Ах, чтобы понять эту скотскую нищую жизнь, надо есть на обед печенку, которую хозяйки берут для кошек, надо ложиться засветло, экономя керосин в лампе!

И я снова вспомнил мамино лицо, которое старые обиды покрыли сетью мягких морщин; сестру от которой я ни разу не слышал ни единой жалобы которая чахла, склонясь над учебниками и сердце мое сжалось. Мне хотелось останавливать прохожих хватать за рукав, только чтобы сказать им: «Меня выгнали из училища, просто так ни за что ни про что понимаете? Я думал что смогу работать… чинить моторы, проектировать самолеты… и меня выгнали… ни за что ни про что».

Лила… ах, вы же не знакомы… Лила — это моя сестра, я думал, мы сможем пойти как-нибудь в кино; и на обед вместо печенки у нас будет суп с зеленью, а в воскресенье я повезу ее гулять в Палермо. А теперь…

Где же справедливость, скажите мне, где справедливость?..

Я уже не маленький. Мне шестнадцать лет, почему же меня выгнали? Я хотел работать, как все, а теперь… Что скажет мама? Что скажет Лила? Ах, если бы вы ее знали! Она очень серьезная: в училище у нее самые хорошие отметки. Если бы я работал, мы могли бы лучше есть. А теперь… Что мне делать теперь?.

Было уже темно, когда, идя по улице Лавалье, неподалеку от Дворца правосудия, я увидел вывеску: «Меблированные комнаты. Дешево».

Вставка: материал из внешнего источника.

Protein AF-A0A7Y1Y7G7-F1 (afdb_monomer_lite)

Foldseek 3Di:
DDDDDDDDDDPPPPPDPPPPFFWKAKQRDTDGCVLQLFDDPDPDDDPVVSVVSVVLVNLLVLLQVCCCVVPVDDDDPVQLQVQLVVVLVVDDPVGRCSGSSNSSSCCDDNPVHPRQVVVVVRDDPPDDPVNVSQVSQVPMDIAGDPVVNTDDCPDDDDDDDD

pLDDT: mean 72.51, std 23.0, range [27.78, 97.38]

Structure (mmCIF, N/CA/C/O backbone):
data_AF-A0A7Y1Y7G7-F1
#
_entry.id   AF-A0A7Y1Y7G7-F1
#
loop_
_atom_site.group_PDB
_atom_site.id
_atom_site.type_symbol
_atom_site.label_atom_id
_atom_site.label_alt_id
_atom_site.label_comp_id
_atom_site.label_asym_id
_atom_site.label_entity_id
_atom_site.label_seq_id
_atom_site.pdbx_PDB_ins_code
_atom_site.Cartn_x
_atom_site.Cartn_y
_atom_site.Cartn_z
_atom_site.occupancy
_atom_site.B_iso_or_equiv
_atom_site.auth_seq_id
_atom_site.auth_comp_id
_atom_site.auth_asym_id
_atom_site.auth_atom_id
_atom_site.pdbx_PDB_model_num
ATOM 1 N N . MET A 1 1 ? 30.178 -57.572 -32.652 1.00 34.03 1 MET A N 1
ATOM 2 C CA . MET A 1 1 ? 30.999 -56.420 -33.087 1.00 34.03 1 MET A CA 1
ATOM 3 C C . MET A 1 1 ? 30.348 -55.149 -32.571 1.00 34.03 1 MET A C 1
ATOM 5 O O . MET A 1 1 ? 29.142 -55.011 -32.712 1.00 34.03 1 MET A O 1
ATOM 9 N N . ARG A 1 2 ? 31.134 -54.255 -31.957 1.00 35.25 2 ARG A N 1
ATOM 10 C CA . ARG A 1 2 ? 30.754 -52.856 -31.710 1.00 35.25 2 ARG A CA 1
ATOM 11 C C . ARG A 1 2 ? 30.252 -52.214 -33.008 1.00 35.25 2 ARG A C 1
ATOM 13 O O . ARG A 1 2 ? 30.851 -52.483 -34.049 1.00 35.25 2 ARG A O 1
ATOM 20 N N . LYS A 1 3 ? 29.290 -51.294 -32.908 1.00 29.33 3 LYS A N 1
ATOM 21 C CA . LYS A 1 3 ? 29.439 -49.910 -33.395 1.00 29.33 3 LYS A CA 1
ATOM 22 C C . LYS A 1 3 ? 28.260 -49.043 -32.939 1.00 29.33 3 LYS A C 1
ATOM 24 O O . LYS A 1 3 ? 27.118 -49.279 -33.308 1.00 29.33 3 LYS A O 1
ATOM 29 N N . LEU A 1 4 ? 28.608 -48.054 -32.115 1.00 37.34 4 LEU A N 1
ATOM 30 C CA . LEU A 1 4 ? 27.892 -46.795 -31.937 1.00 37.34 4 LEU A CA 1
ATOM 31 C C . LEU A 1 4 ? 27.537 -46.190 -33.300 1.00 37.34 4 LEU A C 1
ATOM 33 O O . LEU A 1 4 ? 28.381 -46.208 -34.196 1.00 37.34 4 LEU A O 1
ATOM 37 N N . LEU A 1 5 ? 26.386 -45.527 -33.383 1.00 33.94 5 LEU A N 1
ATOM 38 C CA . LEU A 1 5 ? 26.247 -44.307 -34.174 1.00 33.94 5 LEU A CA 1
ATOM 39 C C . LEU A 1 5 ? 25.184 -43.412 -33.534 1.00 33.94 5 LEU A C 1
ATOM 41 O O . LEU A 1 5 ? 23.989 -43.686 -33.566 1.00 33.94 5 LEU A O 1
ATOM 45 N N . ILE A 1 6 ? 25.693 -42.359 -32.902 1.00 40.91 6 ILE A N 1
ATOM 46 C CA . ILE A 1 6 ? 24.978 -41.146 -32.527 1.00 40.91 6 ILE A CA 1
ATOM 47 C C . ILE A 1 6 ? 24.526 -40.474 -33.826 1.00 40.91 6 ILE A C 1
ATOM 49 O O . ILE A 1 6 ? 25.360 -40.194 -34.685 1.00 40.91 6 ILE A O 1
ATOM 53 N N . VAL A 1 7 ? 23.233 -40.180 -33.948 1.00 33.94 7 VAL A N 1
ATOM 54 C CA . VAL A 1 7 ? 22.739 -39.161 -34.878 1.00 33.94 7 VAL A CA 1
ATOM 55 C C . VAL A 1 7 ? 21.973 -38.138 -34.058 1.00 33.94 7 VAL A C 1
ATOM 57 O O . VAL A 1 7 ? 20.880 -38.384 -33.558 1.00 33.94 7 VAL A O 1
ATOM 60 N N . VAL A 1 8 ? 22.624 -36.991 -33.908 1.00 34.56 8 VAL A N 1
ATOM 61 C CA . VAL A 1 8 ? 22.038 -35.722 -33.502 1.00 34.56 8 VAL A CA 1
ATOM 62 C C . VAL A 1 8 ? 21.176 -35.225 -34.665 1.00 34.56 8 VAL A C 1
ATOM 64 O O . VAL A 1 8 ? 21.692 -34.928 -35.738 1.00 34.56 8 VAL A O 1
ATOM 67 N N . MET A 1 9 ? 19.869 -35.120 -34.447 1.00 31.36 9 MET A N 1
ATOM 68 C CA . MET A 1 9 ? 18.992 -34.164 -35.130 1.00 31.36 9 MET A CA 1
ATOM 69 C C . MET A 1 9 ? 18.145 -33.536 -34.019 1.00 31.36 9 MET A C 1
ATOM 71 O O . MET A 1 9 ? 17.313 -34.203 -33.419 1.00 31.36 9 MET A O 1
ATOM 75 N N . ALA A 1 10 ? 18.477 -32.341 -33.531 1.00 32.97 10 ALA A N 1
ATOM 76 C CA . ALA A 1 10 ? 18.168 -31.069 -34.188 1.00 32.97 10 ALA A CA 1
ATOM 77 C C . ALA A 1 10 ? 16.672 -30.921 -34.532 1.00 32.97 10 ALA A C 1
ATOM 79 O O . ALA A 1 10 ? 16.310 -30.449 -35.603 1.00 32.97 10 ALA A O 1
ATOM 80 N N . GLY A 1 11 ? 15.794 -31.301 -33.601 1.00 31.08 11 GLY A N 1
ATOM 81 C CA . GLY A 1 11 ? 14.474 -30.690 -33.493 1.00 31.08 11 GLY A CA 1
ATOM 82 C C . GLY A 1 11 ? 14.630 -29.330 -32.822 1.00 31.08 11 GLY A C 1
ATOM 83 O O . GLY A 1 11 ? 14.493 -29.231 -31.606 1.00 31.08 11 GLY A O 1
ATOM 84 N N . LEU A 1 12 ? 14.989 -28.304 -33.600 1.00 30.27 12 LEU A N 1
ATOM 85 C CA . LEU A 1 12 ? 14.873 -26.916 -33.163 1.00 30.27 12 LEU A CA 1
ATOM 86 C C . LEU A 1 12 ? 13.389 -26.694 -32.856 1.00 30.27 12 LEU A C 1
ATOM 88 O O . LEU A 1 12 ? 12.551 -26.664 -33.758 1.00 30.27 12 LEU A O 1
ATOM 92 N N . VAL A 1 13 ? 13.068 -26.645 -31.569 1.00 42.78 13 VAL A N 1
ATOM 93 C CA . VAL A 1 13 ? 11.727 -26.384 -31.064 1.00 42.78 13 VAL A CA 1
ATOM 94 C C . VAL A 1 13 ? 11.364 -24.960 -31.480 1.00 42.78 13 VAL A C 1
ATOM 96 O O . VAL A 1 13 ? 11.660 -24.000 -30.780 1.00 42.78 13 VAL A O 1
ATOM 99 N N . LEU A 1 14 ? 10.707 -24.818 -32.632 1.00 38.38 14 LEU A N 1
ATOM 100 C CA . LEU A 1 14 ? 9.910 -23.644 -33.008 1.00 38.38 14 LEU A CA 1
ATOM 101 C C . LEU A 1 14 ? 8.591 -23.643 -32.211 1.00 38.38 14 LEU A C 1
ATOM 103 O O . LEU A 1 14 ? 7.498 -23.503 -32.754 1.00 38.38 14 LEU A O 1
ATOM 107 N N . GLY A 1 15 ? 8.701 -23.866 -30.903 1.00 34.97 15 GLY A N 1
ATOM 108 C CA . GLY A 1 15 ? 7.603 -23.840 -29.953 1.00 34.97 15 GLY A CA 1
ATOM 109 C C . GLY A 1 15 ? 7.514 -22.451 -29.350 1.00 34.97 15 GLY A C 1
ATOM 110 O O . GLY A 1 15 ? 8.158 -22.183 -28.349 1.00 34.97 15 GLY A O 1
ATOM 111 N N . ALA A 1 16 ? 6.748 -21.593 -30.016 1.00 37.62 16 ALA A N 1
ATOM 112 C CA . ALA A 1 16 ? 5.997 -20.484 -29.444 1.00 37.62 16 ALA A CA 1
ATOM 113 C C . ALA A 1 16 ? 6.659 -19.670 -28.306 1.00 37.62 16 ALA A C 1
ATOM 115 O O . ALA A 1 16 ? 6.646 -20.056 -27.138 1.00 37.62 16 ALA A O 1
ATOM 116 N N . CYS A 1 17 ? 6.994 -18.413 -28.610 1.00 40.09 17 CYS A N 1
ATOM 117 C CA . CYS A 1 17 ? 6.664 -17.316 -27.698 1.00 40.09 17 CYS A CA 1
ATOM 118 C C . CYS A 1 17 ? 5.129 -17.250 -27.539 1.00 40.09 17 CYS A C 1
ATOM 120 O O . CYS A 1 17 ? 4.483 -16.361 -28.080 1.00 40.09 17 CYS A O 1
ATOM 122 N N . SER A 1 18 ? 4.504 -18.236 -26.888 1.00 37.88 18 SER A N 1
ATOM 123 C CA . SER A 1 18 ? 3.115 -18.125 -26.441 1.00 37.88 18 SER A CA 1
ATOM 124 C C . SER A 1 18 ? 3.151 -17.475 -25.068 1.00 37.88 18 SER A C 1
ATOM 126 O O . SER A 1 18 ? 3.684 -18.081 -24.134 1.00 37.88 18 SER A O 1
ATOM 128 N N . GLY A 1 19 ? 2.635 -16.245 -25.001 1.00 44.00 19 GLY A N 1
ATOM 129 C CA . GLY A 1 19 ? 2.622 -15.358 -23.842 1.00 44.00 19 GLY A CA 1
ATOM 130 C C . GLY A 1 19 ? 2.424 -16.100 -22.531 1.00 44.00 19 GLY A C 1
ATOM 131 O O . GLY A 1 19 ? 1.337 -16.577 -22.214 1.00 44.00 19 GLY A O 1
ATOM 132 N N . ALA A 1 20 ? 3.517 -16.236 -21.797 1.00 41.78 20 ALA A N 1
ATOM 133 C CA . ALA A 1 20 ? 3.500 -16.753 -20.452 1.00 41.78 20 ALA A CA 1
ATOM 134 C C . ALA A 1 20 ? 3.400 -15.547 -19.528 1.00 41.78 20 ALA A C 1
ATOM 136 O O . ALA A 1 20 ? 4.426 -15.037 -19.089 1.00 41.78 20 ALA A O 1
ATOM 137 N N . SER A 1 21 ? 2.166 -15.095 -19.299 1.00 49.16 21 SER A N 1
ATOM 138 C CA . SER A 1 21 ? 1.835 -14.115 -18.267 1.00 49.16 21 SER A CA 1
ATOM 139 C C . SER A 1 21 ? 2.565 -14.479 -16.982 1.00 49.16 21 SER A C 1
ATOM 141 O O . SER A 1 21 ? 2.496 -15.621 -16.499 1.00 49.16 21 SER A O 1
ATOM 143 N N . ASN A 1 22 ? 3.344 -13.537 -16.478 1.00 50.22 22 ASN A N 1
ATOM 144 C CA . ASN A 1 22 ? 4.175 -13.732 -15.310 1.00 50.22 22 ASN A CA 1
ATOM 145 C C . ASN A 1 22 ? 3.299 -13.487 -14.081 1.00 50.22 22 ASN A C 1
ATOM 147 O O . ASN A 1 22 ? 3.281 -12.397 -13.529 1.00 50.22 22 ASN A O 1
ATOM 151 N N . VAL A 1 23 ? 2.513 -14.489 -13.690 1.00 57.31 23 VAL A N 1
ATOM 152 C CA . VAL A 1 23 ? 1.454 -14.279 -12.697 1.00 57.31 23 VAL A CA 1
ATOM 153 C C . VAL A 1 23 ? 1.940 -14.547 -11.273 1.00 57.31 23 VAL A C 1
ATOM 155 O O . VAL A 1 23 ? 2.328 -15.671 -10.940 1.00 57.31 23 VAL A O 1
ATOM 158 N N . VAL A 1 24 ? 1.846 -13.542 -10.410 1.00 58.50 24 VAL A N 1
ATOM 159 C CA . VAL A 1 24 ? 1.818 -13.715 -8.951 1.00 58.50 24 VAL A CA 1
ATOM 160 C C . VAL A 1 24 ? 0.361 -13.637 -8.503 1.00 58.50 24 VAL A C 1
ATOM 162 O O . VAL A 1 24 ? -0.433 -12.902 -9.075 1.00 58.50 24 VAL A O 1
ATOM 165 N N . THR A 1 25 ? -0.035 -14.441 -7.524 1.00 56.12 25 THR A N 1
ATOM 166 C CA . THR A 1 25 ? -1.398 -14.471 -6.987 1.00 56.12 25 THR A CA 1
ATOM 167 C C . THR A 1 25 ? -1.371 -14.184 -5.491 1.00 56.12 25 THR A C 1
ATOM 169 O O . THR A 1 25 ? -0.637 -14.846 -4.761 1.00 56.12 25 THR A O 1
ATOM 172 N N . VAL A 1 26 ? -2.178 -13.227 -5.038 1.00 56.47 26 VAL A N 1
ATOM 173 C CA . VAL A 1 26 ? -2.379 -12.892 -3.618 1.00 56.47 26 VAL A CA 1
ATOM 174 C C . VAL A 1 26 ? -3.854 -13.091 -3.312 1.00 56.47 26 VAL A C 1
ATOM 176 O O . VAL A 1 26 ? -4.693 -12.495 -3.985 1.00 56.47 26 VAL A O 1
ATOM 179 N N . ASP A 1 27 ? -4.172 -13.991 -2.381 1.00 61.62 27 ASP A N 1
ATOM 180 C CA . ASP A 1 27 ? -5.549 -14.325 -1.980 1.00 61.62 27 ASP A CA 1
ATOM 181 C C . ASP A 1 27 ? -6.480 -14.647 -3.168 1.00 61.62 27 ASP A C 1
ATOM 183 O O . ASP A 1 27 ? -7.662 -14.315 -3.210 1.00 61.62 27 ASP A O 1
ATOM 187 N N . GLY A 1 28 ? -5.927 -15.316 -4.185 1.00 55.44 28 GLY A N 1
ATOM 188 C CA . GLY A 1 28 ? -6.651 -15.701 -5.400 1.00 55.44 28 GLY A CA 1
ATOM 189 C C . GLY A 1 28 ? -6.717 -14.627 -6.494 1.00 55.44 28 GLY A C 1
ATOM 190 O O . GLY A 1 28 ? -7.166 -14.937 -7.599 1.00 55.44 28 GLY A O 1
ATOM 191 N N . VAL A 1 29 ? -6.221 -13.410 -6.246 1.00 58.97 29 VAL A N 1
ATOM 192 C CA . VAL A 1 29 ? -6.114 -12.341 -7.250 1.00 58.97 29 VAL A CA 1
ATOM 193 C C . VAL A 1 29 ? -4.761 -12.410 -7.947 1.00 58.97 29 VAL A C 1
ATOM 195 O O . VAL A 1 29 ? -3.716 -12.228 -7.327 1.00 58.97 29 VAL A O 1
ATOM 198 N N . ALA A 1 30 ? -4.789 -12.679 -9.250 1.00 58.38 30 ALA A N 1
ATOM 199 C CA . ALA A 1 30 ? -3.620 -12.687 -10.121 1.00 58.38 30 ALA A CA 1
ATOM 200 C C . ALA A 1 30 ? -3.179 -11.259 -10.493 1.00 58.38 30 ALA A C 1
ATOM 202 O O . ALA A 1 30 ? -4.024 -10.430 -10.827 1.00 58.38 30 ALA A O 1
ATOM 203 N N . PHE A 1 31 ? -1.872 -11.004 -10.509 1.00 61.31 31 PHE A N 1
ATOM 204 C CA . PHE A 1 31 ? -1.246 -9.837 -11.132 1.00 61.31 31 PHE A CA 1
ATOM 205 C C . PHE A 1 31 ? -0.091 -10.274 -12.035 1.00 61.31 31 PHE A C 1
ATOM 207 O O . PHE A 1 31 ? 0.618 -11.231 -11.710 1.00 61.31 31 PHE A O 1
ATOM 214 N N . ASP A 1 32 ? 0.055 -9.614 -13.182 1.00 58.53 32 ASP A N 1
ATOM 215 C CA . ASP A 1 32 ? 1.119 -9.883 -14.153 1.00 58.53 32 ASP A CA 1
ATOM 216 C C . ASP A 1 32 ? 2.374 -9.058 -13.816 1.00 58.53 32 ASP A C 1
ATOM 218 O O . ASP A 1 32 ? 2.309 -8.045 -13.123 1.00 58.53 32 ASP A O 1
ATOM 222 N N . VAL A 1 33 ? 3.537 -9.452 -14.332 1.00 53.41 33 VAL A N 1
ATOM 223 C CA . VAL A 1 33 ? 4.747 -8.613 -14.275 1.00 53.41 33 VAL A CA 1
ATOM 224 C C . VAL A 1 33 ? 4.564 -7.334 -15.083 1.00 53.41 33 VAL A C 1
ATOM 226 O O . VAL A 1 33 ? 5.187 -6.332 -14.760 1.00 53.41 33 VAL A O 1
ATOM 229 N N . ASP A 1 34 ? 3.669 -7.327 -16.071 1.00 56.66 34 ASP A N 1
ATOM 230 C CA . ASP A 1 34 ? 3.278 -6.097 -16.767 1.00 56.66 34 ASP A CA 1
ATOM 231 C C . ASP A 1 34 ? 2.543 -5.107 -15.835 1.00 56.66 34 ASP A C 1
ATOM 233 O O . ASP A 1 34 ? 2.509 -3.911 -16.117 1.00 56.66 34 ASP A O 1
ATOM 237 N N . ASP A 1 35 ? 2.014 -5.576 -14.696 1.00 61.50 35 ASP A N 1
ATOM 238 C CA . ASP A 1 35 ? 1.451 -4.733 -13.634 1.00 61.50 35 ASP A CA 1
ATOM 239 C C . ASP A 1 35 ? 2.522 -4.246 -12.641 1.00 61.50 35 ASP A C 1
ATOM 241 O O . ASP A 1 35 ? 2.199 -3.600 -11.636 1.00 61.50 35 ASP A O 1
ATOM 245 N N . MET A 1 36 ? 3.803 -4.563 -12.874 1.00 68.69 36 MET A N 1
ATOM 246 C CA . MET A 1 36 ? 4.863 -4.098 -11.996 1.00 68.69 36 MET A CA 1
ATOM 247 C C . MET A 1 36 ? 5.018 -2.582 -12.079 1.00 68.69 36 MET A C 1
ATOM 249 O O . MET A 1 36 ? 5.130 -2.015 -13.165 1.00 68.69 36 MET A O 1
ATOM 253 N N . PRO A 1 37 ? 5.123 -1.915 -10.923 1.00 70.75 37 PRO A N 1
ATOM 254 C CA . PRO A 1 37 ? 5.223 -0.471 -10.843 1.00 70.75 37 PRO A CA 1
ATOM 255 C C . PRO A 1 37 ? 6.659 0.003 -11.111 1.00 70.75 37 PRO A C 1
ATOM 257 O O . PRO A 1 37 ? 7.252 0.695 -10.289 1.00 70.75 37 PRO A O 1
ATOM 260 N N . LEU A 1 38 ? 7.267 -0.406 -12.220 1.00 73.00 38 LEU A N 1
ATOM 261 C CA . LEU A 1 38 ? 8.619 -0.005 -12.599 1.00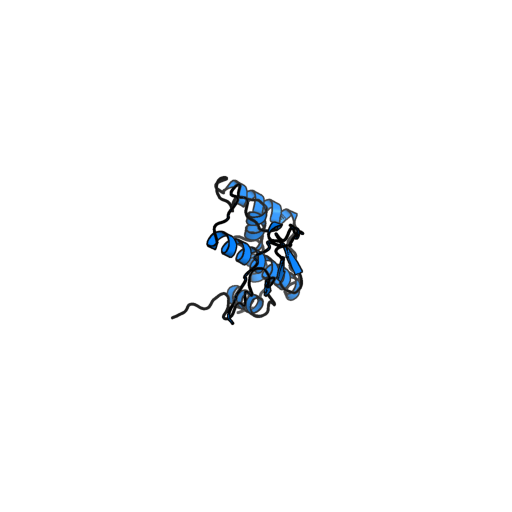 73.00 38 LEU A CA 1
ATOM 262 C C . LEU A 1 38 ? 8.624 0.434 -14.057 1.00 73.00 38 LEU A C 1
ATOM 264 O O . LEU A 1 38 ? 8.212 -0.318 -14.935 1.00 73.00 38 LEU A O 1
ATOM 268 N N . GLU A 1 39 ? 9.142 1.630 -14.319 1.00 66.94 39 GLU A N 1
ATOM 269 C CA . GLU A 1 39 ? 9.406 2.092 -15.680 1.00 66.94 39 GLU A CA 1
ATOM 270 C C . GLU A 1 39 ? 10.902 1.952 -15.959 1.00 66.94 39 GLU A C 1
ATOM 272 O O . GLU A 1 39 ? 11.740 2.569 -15.303 1.00 66.94 39 GLU A O 1
ATOM 277 N N . THR A 1 40 ? 11.261 1.103 -16.921 1.00 63.22 40 THR A N 1
ATOM 278 C CA . THR A 1 40 ? 12.643 0.987 -17.388 1.00 63.22 40 THR A CA 1
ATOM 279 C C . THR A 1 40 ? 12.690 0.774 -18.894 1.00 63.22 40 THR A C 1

В подъезде, тускло освещенном электрической лам почкой, я отыскал дощатую будку кассы и взял комнату на ночь. Хозяин, толстый, одетый, несмотря на холод, в рубашку с короткими рукавами провел меня во двор, заставленный растениями в зеленых кадках, и, указывая на меня коридорному, крикнул:

— Феликс, в двадцать четвертый.

Я взглянул вверх. Двор-куб уходил в небо пятью этажами занавешенных окон. Кое-где горел свет, в остальных комнатах было темно; откуда-то доносилась громкая женская болтовня приглушенный смех и звяканье кастрюль.

Мы поднимались по винтовой лестнице. Коридорный, рябой малый в голубом переднике, шел впереди, волоча за собой метелку из облезлых перьев.

Свет в коридоре был такой же тусклый. Слуга отпер дверь щелкнул выключателем.

— Разбудите меня завтра в пять, обязательно.

— Хорошо, спокойной ночи.

Вконец измученный переживаниями дня, я повалился на кровать.

В комнате их было две: железные, застланные голубыми покрывалами с белой бахромой; в углу — эмалированный умывальник и столик под красное дерево. В зеркале платяного шкафа отражалась входная дверь.

В воздухе стоял резкий запах дешевых духов.

Я отвернулся к стене. На белой поверхности кто-то написал карандашом неприличное слово.

«Завтра уеду в Европу…» — подумал я и, спрятав голову под подушку, изнеможенный, заснул. Сон был очень крепким, и в темной глубине его мне открылась такая картина.

На асфальтовой равнине, под кирпично-красным небом блестели масляные пятна с унылым фиолетовым отливом. Над самой головой повис осколок чистейшей лазури. В беспорядке высились повсюду бетонные кубы.